Only the lines from the opening of the material through the one containing "ATOM 11 C C" should be reproduced, each exactly as it stands.

'''

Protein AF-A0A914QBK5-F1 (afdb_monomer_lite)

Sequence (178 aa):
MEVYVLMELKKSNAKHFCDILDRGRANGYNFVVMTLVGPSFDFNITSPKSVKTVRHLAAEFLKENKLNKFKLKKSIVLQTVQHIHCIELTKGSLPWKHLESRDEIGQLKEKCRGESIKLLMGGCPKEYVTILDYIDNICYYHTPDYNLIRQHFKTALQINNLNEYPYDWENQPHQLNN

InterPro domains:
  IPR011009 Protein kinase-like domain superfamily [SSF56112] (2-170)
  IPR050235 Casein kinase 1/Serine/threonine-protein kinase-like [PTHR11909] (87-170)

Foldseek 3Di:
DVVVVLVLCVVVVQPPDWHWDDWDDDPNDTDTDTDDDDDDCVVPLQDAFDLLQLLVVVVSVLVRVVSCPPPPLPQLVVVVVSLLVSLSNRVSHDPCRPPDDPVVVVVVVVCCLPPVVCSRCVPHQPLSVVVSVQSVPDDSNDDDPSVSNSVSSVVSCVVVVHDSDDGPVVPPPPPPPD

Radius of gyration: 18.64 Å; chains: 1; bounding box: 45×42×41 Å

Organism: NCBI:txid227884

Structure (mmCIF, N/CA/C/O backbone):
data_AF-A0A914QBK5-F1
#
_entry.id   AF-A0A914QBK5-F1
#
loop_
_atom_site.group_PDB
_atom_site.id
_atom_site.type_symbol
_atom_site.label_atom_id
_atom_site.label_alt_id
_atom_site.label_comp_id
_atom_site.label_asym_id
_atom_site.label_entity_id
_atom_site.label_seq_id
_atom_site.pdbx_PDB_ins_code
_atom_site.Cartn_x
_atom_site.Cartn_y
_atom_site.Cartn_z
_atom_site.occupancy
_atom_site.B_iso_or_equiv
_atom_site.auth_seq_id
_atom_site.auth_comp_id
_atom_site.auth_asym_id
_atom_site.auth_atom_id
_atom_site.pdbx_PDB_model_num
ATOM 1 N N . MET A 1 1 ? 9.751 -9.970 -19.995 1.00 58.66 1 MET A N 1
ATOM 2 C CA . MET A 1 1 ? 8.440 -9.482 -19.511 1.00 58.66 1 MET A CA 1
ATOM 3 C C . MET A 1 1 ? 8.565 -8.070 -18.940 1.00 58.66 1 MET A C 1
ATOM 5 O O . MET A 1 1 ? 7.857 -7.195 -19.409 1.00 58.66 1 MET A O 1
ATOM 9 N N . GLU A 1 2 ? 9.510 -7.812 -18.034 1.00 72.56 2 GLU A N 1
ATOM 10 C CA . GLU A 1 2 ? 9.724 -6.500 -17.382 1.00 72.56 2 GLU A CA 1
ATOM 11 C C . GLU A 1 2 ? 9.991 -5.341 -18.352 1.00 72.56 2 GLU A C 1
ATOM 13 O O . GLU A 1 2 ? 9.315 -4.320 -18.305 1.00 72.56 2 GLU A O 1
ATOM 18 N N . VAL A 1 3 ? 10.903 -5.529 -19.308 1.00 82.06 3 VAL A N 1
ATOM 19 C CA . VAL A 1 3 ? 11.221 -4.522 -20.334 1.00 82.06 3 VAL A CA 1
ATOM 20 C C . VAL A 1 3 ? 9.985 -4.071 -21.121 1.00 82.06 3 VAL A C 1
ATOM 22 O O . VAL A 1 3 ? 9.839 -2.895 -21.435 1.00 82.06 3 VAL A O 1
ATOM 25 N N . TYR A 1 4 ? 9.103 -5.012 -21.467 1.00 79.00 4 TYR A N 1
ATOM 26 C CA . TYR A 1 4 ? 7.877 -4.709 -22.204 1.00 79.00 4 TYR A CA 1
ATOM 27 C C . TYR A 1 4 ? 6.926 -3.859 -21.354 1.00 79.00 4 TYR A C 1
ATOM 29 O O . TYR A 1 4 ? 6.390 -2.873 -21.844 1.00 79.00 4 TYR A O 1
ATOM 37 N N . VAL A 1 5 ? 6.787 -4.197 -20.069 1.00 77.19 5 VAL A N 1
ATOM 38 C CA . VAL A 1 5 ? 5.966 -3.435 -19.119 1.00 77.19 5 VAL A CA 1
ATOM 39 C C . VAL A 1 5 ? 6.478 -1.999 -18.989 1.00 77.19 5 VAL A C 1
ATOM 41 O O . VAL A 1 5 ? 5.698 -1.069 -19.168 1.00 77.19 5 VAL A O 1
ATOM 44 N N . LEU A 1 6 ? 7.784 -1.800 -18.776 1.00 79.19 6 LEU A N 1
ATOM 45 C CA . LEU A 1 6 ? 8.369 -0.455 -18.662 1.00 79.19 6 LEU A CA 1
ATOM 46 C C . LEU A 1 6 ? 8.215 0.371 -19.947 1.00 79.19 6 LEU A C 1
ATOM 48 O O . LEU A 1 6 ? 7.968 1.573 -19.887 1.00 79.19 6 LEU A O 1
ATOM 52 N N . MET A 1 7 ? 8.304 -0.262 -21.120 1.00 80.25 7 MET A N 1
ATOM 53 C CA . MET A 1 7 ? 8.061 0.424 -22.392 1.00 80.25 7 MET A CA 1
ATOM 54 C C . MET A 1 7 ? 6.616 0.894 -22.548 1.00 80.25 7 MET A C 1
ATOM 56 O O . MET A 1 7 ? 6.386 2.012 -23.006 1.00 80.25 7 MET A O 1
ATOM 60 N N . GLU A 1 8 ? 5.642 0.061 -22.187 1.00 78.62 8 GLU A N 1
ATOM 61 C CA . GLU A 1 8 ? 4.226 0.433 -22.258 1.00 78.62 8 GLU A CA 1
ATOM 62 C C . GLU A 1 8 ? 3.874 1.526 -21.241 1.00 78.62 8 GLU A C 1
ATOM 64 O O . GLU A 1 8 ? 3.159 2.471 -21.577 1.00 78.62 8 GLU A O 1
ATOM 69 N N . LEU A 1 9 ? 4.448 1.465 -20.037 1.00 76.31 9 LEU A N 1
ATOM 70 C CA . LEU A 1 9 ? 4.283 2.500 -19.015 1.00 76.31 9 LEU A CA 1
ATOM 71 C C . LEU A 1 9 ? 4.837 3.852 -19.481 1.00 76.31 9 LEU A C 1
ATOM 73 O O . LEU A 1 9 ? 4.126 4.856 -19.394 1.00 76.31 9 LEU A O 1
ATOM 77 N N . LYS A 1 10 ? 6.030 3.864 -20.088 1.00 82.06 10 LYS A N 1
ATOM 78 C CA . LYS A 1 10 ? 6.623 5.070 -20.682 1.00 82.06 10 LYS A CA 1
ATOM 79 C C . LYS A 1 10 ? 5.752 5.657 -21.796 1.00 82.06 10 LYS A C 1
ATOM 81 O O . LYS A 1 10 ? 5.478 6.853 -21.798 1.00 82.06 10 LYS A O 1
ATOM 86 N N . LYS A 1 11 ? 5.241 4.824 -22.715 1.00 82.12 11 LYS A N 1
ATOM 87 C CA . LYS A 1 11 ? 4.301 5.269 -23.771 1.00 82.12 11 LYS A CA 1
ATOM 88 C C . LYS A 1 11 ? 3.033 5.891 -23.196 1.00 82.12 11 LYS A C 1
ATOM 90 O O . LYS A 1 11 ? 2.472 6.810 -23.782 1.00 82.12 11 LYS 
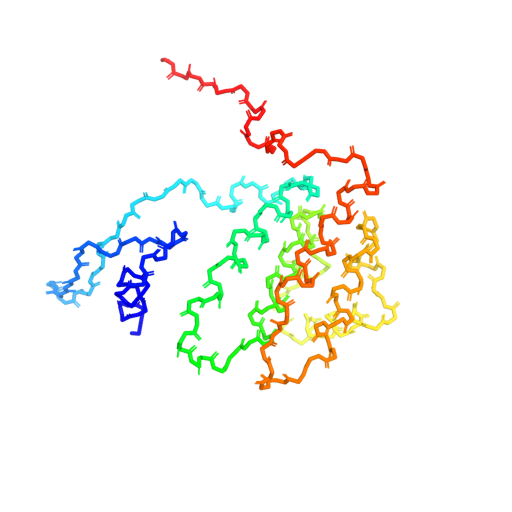A O 1
ATOM 95 N N . SER A 1 12 ? 2.573 5.368 -22.065 1.00 74.94 12 SER A N 1
ATOM 96 C CA . SER A 1 12 ? 1.387 5.865 -21.376 1.00 74.94 12 SER A CA 1
ATOM 97 C C . SER A 1 12 ? 1.640 7.096 -20.496 1.00 74.94 12 SER A C 1
ATOM 99 O O . SER A 1 12 ? 0.701 7.600 -19.882 1.00 74.94 12 SER A O 1
ATOM 101 N N . ASN A 1 13 ? 2.883 7.594 -20.463 1.00 75.50 13 ASN A N 1
ATOM 102 C CA . ASN A 1 13 ? 3.324 8.711 -19.632 1.00 75.50 13 ASN A CA 1
ATOM 103 C C . ASN A 1 13 ? 2.997 8.492 -18.140 1.00 75.50 13 ASN A C 1
ATOM 105 O O . ASN A 1 13 ? 2.499 9.390 -17.452 1.00 75.50 13 ASN A O 1
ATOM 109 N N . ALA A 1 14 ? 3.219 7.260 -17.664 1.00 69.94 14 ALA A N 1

'''

Exercise result:
Protein AF-A0A914QBK5-F1 (afdb_monomer_lite)

Sequence (178 aa):
MEVYVLMELKKSNAKHFCDILDRGRANGYNFVVMTLVGPSFDFNITSPKSVKTVRHLAAEFLKENKLNKFKLKKSIVLQTVQHIHCIELTKGSLPWKHLESRDEIGQLKEKCRGESIKLLMGGCPKEYVTILDYIDNICYYHTPDYNLIRQHFKTALQINNLNEYPYDWENQPHQLNN

InterPro domains:
  IPR011009 Protein kinase-like domain superfamily [SSF56112] (2-170)
  IPR050235 Casein kinase 1/Serine/threonine-protein kinase-like [PTHR11909] (87-170)

Foldseek 3Di:
DVVVVLVLCVVVVQPPDWHWDDWDDDPNDTDTDTDDDDDDCVVPLQDAFDLLQLLVVVVSVLVRVVSCPPPPLPQLVVVVVSLLVSLSNRVSHDPCRPPDDPVVVVVVVVCCLPPVVCSRCVPHQPLSVVVSVQSVPDDSNDDDPSVSNSVSSVVSCVVVVHDSDDGPVVPPPPPPPD

Radius of gyration: 18.64 Å; chains: 1; bounding box: 45×42×41 Å

Organism: NCBI:txid227884

Structure (mmCIF, N/CA/C/O backbone):
data_AF-A0A914QBK5-F1
#
_entry.id   AF-A0A914QBK5-F1
#
loop_
_atom_site.group_PDB
_atom_site.id
_atom_site.type_symbol
_atom_site.label_atom_id
_atom_site.label_alt_id
_atom_site.label_comp_id
_atom_site.label_asym_id
_atom_site.label_entity_id
_atom_site.label_seq_id
_atom_site.pdbx_PDB_ins_code
_atom_site.Cartn_x
_atom_site.Cartn_y
_atom_site.Cartn_z
_atom_site.occupancy
_atom_site.B_iso_or_equiv
_atom_site.auth_seq_id
_atom_site.auth_comp_id
_atom_site.auth_asym_id
_atom_site.auth_atom_id
_atom_site.pdbx_PDB_model_num
ATOM 1 N N . MET A 1 1 ? 9.751 -9.970 -19.995 1.00 58.66 1 MET A N 1
ATOM 2 C CA . MET A 1 1 ? 8.440 -9.482 -19.511 1.00 58.66 1 MET A CA 1
ATOM 3 C C . MET A 1 1 ? 8.565 -8.070 -18.940 1.00 58.66 1 MET A C 1
ATOM 5 O O . MET A 1 1 ? 7.857 -7.195 -19.409 1.00 58.66 1 MET A O 1
ATOM 9 N N . GLU A 1 2 ? 9.510 -7.812 -18.034 1.00 72.56 2 GLU A N 1
ATOM 10 C CA . GLU A 1 2 ? 9.724 -6.500 -17.382 1.00 72.56 2 GLU A CA 1
ATOM 11 C C . GLU A 1 2 ? 9.991 -5.341 -18.352 1.00 72.56 2 GLU A C 1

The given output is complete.